▽

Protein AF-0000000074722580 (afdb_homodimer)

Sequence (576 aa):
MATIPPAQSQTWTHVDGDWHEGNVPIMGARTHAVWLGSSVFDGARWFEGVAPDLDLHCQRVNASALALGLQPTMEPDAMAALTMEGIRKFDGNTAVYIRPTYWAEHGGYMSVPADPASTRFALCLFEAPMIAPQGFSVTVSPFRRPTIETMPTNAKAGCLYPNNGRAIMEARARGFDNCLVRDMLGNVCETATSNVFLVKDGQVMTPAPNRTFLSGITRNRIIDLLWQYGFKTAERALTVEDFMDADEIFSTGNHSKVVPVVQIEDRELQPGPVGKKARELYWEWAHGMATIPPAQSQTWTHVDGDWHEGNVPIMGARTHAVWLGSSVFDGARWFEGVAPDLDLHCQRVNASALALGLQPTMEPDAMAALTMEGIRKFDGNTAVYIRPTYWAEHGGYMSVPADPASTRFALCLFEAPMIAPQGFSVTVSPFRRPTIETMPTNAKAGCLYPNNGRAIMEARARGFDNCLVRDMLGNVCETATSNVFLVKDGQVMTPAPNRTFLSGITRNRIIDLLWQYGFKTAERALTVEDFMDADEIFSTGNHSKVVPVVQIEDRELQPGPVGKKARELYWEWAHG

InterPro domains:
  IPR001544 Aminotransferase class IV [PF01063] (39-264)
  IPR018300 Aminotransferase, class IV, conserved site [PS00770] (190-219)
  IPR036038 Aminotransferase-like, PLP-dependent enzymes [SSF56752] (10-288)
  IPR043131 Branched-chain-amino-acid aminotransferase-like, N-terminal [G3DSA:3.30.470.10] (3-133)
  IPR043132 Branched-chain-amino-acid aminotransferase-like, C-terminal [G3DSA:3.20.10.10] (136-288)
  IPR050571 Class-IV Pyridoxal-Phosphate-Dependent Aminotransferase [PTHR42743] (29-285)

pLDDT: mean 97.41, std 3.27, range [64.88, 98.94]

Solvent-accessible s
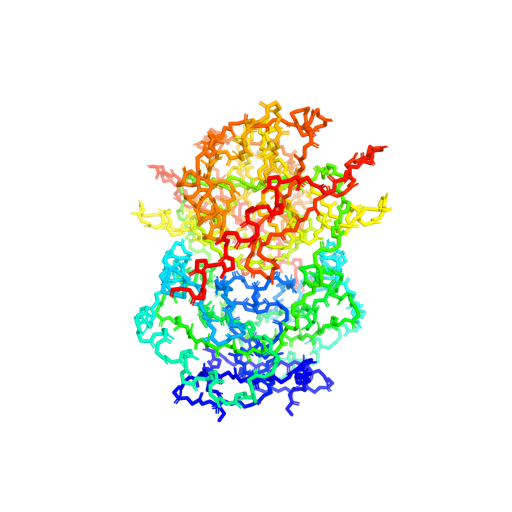urface area (backbone atoms only — not comparable to full-atom values): 29037 Å² total; per-residue (Å²): 127,59,82,58,70,73,46,94,44,66,28,42,29,38,35,86,91,39,79,39,72,42,28,46,50,66,35,20,75,62,23,30,28,64,53,36,20,41,23,25,32,37,68,39,40,37,48,95,90,33,49,66,64,42,60,58,42,39,45,45,34,42,50,14,24,47,67,72,50,36,45,66,86,70,54,34,69,59,47,44,51,51,48,57,58,54,55,66,76,50,93,72,83,60,23,28,38,36,32,48,34,41,32,21,41,34,47,34,74,93,47,63,21,57,20,33,88,40,40,45,62,37,42,38,36,31,56,46,73,72,65,81,62,83,44,43,32,27,37,76,39,90,38,32,41,42,43,60,50,34,32,71,33,79,25,56,37,10,32,60,32,49,39,32,18,52,34,30,53,56,26,41,77,74,74,24,72,25,20,39,26,22,37,90,86,56,33,41,60,25,38,57,84,30,40,45,37,35,26,45,96,79,37,35,37,30,42,41,80,76,50,40,52,76,76,46,69,52,43,52,51,46,49,50,51,39,40,72,74,66,45,56,67,44,70,36,92,34,43,62,65,55,59,74,67,32,69,26,40,28,33,26,28,60,82,64,44,48,32,30,32,34,26,48,71,92,42,79,41,56,76,39,71,64,55,52,47,47,38,52,51,49,53,51,56,56,75,98,126,58,80,58,70,75,44,95,44,67,28,42,29,39,35,88,90,40,79,39,71,41,29,46,51,66,35,21,75,62,23,30,27,64,53,36,19,41,23,25,32,37,67,39,40,36,47,95,90,32,48,67,63,42,60,59,43,37,45,45,34,42,50,14,22,48,66,72,50,36,45,67,85,70,53,33,68,59,47,46,52,50,47,56,58,55,54,67,76,50,91,71,84,61,24,29,38,37,32,46,33,42,32,21,41,33,47,33,75,92,47,63,21,56,20,32,87,39,40,44,63,37,42,39,36,32,57,46,74,72,65,80,63,82,42,44,31,28,35,76,39,89,39,31,42,43,44,61,49,33,31,69,34,78,27,56,38,8,32,60,32,50,39,30,16,52,34,31,53,55,25,40,76,74,75,24,72,25,21,38,26,21,38,90,86,56,33,41,58,24,37,58,82,31,41,46,36,36,27,44,95,81,37,36,37,30,44,42,80,76,50,41,50,78,79,44,68,51,42,53,52,45,51,52,51,39,39,73,74,65,46,56,69,42,71,34,91,35,43,63,64,56,60,75,67,33,70,24,40,30,33,26,27,62,82,65,43,48,32,30,33,32,24,48,71,91,40,80,42,58,76,38,69,63,56,52,46,46,39,51,51,49,53,52,58,56,74,103

Radius of gyration: 24.69 Å; Cα contacts (8 Å, |Δi|>4): 1431; chains: 2; bounding box: 51×77×54 Å

Secondary structure (DSSP, 8-state):
---PPPPSS-EEEEETTEEEESS-EEEETT-HHHHH--EEE--EEEBTTB-TTHHHHHHHHHHHHHHTT----S-HHHHHHHHHHHHTTS-SSS-EEEEEEEEESSB-TTSSSB-GGGEEEEEEEEE-PPPP---EEEEEEEEEPPPTTTS-TTS-BGGGHHHHHHHHHHHHHTT-SEEEEE-TTS-EEEESSSEEEEEETTEEEEEPP-SSS---HHHHHHHHHHHHHT--EEEE---HHHHHT-SEEEEEETTTEEEEEEEETTEE----HHHHHHHHHHHHHHH-/---PPPPSS-EEEEETTEEEESS-EEEETT-HHHHH--EEE--EEEBTTB-TTHHHHHHHHHHHHHHTT----S-HHHHHHHHHHHHTTS-SSS-EEEEEEEEESSB-TTSSSB-GGGEEEEEEEEE-PPPP---EEEEEEEEEPPPTTTS-TTS-BGGGHHHHHHHHHHHHHTT-SEEEEE-TTS-EEEESSSEEEEEETTEEEEEPP-SSS---HHHHHHHHHHHHHT--EEEE---HHHHHT-SEEEEEETTTEEEEEEEETTEE----HHHHHHHHHHHHHHH-

Foldseek 3Di:
DDDDDWDPFWKWKDFPHDIDTTDDDDADPQFLCVPLFFKAKFKWKDAPHFTPPQLVRLVQSCVQCVLLVAHDDDDSVRLSVVVVVVVVVDPRHFMKIKMKMKGARFADDVGNRGDNVRITIMIMIGGDHADDQPAWAEEAFPQAFDAVVVDSQSHRGPVRLVSLVVRQVVRVVVPTRWYFHYHPVQFTQDISAFFKWFADPQAIEGAADPSRHDPAPLNVVLQVLCVVVPGHYDHDRHHPVNRVRTLWMWTADNRNGIHTHQYYDPDGHDHDPSSVVSVVSVVVVRVD/DDDDDWDPFWKWKDFPHDIDTTDDDDADPQFLCVPLFFKAKFKWKDAPHFTPPQLVRLVQRCVQCVLLVAHDDDDSVRLSVVQVVVVVVDPRHFMKIWMKMKGARFADDVGNRGDNVRITIMIMIGGDHADDQPAWAEEAFPQAFDAVVVDSQSHRGPVRLVSLVVRQVVRVVVPTRWYFHYHPVQFTQDISAFFKWFADPQAIEGAADPSRHDPAPLNVVLQVLCVVVPGHYDHDRHHPVNRVRTQWMWTADNRNGIHTHQYYDPDGHDHDPSSVVSVVSVVVVRVD

Structure (mmCIF, N/CA/C/O backbone):
data_AF-0000000074722580-model_v1
#
loop_
_entity.id
_entity.type
_entity.pdbx_description
1 polymer 'Branched-chain-amino-acid aminotransferase'
#
loop_
_atom_site.group_PDB
_atom_site.id
_atom_site.type_symbol
_atom_site.label_atom_id
_atom_site.label_alt_id
_atom_site.label_comp_id
_atom_site.label_asym_id
_atom_site.label_entity_id
_atom_site.label_seq_id
_atom_site.pdbx_PDB_ins_code
_atom_site.Cartn_x
_atom_site.Cartn_y
_atom_site.Cartn_z
_atom_site.occupancy
_atom_site.B_iso_or_equiv
_atom_site.auth_seq_id
_atom_site.auth_comp_id
_atom_site.auth_asym_id
_atom_site.auth_atom_id
_atom_site.pdbx_PDB_model_num
ATOM 1 N N . MET A 1 1 ? -28 2.123 0.714 1 65.31 1 MET A N 1
ATOM 2 C CA . MET A 1 1 ? -26.75 1.441 1.031 1 65.31 1 MET A CA 1
ATOM 3 C C . MET A 1 1 ? -25.781 1.521 -0.139 1 65.31 1 MET A C 1
ATOM 5 O O . MET A 1 1 ? -26.188 1.511 -1.3 1 65.31 1 MET A O 1
ATOM 9 N N . ALA A 1 2 ? -24.5 1.854 0.197 1 73.62 2 ALA A N 1
ATOM 10 C CA . ALA A 1 2 ? -23.5 1.885 -0.874 1 73.62 2 ALA A CA 1
ATOM 11 C C . ALA A 1 2 ? -23.531 0.591 -1.683 1 73.62 2 ALA A C 1
ATOM 13 O O . ALA A 1 2 ? -23.656 -0.498 -1.12 1 73.62 2 ALA A O 1
ATOM 14 N N . THR A 1 3 ? -23.547 0.732 -2.967 1 88.06 3 THR A N 1
ATOM 15 C CA . THR A 1 3 ? -23.625 -0.433 -3.842 1 88.06 3 THR A CA 1
ATOM 16 C C . THR A 1 3 ? -22.234 -0.978 -4.137 1 88.06 3 THR A C 1
ATOM 18 O O . THR A 1 3 ? -21.438 -0.338 -4.836 1 88.06 3 THR A O 1
ATOM 21 N N . ILE A 1 4 ? -21.906 -2.1 -3.566 1 93.38 4 ILE A N 1
ATOM 22 C CA . ILE A 1 4 ? -20.672 -2.814 -3.869 1 93.38 4 ILE A CA 1
ATOM 23 C C . ILE A 1 4 ? -20.891 -3.719 -5.082 1 93.38 4 ILE A C 1
ATOM 25 O O . ILE A 1 4 ? -21.812 -4.535 -5.102 1 93.38 4 ILE A O 1
ATOM 29 N N . PRO A 1 5 ? -20.062 -3.564 -6.086 1 96 5 PRO A N 1
ATOM 30 C CA . PRO A 1 5 ? -20.25 -4.355 -7.305 1 96 5 PRO A CA 1
ATOM 31 C C . PRO A 1 5 ? -20.234 -5.859 -7.039 1 96 5 PRO A C 1
ATOM 33 O O . PRO A 1 5 ? -19.562 -6.32 -6.117 1 96 5 PRO A O 1
ATOM 36 N N . PRO A 1 6 ? -20.984 -6.586 -7.84 1 96.5 6 PRO A N 1
ATOM 37 C CA . PRO A 1 6 ? -21 -8.039 -7.66 1 96.5 6 PRO A CA 1
ATOM 38 C C . PRO A 1 6 ? -19.641 -8.672 -7.938 1 96.5 6 PRO A C 1
ATOM 40 O O . PRO A 1 6 ? -18.797 -8.078 -8.617 1 96.5 6 PRO A O 1
ATOM 43 N N . ALA A 1 7 ? -19.469 -9.836 -7.34 1 97.06 7 ALA A N 1
ATOM 44 C CA . ALA A 1 7 ? -18.25 -10.594 -7.617 1 97.06 7 ALA A CA 1
ATOM 45 C C . ALA A 1 7 ? -18.172 -10.984 -9.086 1 97.06 7 ALA A C 1
ATOM 47 O O . ALA A 1 7 ? -19.188 -11.234 -9.727 1 97.06 7 ALA A O 1
ATOM 48 N N . GLN A 1 8 ? -17 -11.078 -9.617 1 95.94 8 GLN A N 1
ATOM 49 C CA . GLN A 1 8 ? -16.766 -11.32 -11.031 1 95.94 8 GLN A CA 1
ATOM 50 C C . GLN A 1 8 ? -16.875 -12.805 -11.367 1 95.94 8 GLN A C 1
ATOM 52 O O . GLN A 1 8 ? -16.953 -13.18 -12.539 1 95.94 8 GLN A O 1
ATOM 57 N N . SER A 1 9 ? -16.875 -13.695 -10.367 1 97.44 9 SER A N 1
ATOM 58 C CA . SER A 1 9 ? -17.047 -15.141 -10.469 1 97.44 9 SER A CA 1
ATOM 59 C C . SER A 1 9 ? -17.672 -15.711 -9.203 1 97.44 9 SER A C 1
ATOM 61 O O . SER A 1 9 ? -17.859 -14.992 -8.219 1 97.44 9 SER A O 1
ATOM 63 N N . GLN A 1 10 ? -18.062 -16.984 -9.273 1 98.44 10 GLN A N 1
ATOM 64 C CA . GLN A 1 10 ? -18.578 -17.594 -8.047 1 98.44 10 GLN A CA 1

△

_DIRECTIONS FOR THIS TASK_: Only lines with the word "terminal" are wanted. Find and copy them from the records above.

_RESULT_:
  IPR043131 Branched-chain-amino-acid aminotransferase-like, N-terminal [G3DSA:3.30.470.10] (3-133)
  IPR043132 Branched-chain-amino-acid aminotransferase-like, C-terminal [G3DSA:3.20.10.10] (136-288)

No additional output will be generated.